Comparative psychology covers an important field of research connecting studies of human and animal behaviour, cognition, perception, and social relationships from a comparative perspective. Many cognitive tasks and experimental settings were originally developed by developmental psychologists but were successfully adapted to make a comparison between behaviour of human and non-human primates in various aspects of cognition (e.g., object permanence task).
Recently, there are several reviews showing similar cognitive abilities not only between human and non-human primates, but also of some birds and mammal species. The numbers of neurons that are known for principal bird and mammalian orders may serve as biological correlates of cognitive capabilities (Olkowicz et al.2016, Herculano-Houzel 2017). However, comparing cognitive skills of birds, reptiles and especially fish is a challenging task of many research dealing with comparative cognition.

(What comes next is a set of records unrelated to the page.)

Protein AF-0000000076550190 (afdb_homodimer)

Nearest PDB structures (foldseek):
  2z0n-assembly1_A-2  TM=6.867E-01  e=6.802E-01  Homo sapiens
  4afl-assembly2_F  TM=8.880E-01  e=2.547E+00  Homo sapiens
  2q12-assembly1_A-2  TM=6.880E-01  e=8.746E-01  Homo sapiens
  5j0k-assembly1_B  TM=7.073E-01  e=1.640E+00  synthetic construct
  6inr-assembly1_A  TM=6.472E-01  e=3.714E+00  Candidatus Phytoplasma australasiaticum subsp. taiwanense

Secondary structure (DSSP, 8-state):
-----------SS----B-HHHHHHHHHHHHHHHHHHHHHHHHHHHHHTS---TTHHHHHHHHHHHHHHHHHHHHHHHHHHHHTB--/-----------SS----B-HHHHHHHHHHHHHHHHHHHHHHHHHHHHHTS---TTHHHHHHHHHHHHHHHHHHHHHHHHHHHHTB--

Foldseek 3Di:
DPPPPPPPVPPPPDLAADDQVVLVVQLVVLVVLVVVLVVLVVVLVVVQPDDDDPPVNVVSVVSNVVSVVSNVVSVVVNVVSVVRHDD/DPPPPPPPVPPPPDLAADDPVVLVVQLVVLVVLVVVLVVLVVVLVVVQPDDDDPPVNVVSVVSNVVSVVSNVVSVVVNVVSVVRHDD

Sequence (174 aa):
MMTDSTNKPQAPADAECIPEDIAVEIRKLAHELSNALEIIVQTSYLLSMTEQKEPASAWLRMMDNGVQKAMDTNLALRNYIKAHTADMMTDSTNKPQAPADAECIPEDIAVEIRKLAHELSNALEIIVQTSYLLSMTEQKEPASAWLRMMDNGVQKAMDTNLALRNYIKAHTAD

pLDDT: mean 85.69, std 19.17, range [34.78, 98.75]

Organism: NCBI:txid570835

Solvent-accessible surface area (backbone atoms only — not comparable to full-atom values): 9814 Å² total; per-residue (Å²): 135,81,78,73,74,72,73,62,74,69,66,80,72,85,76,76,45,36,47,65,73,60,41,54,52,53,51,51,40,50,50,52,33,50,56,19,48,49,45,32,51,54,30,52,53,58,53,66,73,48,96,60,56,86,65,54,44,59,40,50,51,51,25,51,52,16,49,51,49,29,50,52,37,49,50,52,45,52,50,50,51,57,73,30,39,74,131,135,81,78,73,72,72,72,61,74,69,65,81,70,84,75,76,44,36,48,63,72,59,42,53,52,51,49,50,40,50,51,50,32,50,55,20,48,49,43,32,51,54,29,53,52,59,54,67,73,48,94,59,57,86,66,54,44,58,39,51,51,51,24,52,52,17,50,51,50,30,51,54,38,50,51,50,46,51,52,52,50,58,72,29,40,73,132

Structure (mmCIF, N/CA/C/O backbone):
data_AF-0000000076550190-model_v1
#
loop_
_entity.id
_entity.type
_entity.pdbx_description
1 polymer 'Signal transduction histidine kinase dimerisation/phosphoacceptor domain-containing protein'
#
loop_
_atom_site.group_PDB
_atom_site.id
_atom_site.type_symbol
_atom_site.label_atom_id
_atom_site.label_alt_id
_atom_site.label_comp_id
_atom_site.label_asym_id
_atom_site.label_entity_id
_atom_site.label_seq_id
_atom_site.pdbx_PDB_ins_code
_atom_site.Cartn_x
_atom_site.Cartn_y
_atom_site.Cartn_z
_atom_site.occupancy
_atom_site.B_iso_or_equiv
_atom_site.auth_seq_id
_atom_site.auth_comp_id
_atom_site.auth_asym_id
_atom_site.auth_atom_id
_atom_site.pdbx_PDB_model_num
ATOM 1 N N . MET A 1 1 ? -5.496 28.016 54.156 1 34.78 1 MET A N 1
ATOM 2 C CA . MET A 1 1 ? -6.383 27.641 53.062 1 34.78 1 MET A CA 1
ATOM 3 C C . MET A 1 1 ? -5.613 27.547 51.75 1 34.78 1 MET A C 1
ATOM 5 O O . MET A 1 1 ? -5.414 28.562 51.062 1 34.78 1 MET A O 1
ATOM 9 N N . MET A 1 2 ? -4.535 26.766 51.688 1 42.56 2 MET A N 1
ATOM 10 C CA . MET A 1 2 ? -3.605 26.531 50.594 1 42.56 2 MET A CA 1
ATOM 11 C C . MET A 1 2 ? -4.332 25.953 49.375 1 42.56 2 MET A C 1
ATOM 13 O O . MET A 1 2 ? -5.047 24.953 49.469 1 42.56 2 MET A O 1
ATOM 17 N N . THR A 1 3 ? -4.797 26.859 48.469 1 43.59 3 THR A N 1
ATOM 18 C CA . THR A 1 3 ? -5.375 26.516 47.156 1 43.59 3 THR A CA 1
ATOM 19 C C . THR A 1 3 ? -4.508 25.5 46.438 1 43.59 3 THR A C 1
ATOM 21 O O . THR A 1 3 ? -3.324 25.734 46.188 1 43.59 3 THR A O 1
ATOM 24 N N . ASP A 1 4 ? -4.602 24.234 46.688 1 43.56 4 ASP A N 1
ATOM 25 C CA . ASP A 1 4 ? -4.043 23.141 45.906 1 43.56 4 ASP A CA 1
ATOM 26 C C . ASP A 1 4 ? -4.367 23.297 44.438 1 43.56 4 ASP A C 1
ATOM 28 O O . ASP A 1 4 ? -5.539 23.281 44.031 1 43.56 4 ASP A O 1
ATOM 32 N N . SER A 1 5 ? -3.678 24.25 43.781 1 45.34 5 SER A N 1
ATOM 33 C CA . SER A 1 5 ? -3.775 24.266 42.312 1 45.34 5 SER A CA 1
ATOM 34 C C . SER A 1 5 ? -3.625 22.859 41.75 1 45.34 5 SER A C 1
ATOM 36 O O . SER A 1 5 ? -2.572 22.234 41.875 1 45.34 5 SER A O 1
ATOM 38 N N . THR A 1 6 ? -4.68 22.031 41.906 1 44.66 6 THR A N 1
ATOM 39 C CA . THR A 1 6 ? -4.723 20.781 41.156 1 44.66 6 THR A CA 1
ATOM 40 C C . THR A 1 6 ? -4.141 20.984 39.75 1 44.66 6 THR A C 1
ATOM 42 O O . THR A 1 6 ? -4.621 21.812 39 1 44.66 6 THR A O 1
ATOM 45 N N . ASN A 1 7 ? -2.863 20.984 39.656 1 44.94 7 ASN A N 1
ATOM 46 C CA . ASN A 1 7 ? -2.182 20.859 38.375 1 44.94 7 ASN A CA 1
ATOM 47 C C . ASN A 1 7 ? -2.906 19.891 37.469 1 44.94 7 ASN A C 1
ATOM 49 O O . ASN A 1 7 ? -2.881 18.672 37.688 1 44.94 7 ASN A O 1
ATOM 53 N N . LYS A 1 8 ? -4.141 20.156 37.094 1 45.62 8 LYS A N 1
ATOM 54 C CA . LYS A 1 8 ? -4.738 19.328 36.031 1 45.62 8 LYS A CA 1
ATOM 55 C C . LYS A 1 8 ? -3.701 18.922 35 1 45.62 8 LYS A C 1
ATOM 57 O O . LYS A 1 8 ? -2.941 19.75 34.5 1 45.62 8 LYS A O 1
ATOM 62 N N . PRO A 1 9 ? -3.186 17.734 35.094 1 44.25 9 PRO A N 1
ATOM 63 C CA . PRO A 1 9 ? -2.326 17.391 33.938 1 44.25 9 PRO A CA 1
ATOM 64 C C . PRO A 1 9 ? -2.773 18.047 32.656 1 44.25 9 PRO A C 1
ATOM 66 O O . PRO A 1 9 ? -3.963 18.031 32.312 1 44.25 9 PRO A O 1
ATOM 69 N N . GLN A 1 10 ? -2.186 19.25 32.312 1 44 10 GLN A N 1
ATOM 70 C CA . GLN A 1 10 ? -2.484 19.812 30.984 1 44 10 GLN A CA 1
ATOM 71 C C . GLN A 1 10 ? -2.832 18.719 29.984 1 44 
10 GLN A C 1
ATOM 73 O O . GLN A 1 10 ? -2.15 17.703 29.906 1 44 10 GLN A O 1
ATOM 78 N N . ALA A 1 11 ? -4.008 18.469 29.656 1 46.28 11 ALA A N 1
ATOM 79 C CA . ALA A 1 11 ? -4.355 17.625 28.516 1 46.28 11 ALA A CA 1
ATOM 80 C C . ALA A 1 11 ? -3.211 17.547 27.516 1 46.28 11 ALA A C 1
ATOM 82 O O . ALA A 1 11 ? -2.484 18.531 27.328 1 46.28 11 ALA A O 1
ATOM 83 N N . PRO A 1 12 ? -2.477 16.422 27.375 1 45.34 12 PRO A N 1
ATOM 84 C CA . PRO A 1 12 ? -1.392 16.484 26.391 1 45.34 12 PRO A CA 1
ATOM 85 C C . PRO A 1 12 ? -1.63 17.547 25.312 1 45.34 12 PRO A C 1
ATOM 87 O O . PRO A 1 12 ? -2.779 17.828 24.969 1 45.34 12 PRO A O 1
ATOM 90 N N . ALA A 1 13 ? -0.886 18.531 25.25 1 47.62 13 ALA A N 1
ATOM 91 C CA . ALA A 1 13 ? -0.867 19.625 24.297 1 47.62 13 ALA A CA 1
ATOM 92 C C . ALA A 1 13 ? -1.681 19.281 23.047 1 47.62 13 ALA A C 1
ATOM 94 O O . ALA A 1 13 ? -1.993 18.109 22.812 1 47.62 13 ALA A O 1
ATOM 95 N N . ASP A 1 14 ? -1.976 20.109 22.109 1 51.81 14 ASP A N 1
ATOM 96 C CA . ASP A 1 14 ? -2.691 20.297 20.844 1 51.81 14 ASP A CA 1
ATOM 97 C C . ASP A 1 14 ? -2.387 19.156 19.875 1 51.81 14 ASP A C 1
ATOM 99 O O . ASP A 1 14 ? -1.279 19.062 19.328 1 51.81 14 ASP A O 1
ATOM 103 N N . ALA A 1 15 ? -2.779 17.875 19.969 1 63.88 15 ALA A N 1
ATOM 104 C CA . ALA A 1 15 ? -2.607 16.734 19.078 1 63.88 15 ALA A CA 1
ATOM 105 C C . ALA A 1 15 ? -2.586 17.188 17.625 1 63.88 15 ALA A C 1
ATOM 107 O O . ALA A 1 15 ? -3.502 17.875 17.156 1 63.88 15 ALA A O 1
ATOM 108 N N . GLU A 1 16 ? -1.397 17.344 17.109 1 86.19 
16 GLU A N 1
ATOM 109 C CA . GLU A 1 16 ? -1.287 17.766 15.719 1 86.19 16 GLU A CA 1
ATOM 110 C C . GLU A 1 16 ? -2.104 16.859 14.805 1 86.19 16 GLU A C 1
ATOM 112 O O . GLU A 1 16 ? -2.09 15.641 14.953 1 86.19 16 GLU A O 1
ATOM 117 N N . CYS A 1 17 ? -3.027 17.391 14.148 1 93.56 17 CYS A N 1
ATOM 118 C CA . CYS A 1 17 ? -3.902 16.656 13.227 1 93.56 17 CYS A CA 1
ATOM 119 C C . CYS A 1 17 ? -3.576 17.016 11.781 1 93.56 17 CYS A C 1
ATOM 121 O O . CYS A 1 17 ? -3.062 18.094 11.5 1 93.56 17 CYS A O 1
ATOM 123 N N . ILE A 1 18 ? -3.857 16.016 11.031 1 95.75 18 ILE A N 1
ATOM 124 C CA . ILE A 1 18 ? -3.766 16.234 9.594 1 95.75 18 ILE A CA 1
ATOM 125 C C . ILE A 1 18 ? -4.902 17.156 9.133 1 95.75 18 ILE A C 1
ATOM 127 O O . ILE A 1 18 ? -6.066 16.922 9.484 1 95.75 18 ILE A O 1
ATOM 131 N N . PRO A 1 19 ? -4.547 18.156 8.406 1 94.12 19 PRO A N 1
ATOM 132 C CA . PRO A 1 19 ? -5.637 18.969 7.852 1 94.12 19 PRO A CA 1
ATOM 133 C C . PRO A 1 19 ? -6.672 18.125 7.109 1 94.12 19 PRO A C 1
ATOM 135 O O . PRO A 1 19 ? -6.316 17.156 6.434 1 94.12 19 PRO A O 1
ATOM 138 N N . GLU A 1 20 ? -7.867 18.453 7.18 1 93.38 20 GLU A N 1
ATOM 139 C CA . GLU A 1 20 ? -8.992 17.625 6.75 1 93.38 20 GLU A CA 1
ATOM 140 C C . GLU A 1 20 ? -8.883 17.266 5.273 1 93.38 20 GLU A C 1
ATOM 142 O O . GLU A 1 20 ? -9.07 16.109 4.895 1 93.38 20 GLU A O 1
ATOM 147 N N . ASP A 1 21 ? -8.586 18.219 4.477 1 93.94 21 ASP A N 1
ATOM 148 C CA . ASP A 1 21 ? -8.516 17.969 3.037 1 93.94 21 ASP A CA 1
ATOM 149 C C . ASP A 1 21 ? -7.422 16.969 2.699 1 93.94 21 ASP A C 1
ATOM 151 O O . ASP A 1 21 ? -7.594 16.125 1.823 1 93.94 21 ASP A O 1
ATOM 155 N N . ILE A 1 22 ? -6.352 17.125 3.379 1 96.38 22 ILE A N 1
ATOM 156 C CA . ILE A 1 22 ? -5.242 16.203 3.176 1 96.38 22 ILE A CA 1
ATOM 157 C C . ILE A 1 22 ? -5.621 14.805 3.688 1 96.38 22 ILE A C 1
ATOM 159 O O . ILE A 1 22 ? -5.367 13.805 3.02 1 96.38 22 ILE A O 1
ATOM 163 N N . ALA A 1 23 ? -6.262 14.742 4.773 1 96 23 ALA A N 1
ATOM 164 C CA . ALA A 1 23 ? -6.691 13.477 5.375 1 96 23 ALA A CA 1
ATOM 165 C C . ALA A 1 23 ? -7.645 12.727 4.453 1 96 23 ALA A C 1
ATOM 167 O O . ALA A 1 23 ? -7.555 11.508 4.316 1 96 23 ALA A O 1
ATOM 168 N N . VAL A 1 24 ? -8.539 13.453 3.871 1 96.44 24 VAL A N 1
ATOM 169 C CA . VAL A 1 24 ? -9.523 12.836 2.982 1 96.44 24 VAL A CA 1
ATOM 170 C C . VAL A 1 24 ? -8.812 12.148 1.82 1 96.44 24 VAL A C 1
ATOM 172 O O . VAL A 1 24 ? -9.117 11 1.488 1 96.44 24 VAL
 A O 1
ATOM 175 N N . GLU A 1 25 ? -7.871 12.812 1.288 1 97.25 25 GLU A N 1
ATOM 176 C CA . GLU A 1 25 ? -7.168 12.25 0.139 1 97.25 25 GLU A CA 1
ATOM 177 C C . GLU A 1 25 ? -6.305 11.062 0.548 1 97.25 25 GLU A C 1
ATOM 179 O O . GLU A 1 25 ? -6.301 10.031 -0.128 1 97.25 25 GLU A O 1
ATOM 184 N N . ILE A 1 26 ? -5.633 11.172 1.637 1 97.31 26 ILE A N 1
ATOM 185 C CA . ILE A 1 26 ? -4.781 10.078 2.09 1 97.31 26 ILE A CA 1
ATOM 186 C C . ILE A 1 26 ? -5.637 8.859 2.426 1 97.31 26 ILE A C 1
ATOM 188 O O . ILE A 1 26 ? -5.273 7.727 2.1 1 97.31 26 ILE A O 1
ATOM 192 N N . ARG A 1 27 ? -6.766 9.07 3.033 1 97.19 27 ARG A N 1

The current differences in cognition may be a result of the previous or undergoing selection on solving more ecological cognitive tasks, like predator discrimination, spatial navigation, or foraging that animal and human ancestors had to solve in their daily lives. The cognitive capacity developed under these conditions very well corresponds with specific cognitive abilities like categorization, generalization and perceptual learning previously found in various experiments conducted in captivity.
Not only the species’ cognitive abilities, but also individual personality traits determine differences in cognitive performance in both humans and animals (Carere and Locurto 2011). Comparative cognition is a challenging field of psychology and behavioral sciences enabling elucidate evolution of cognitive abilities.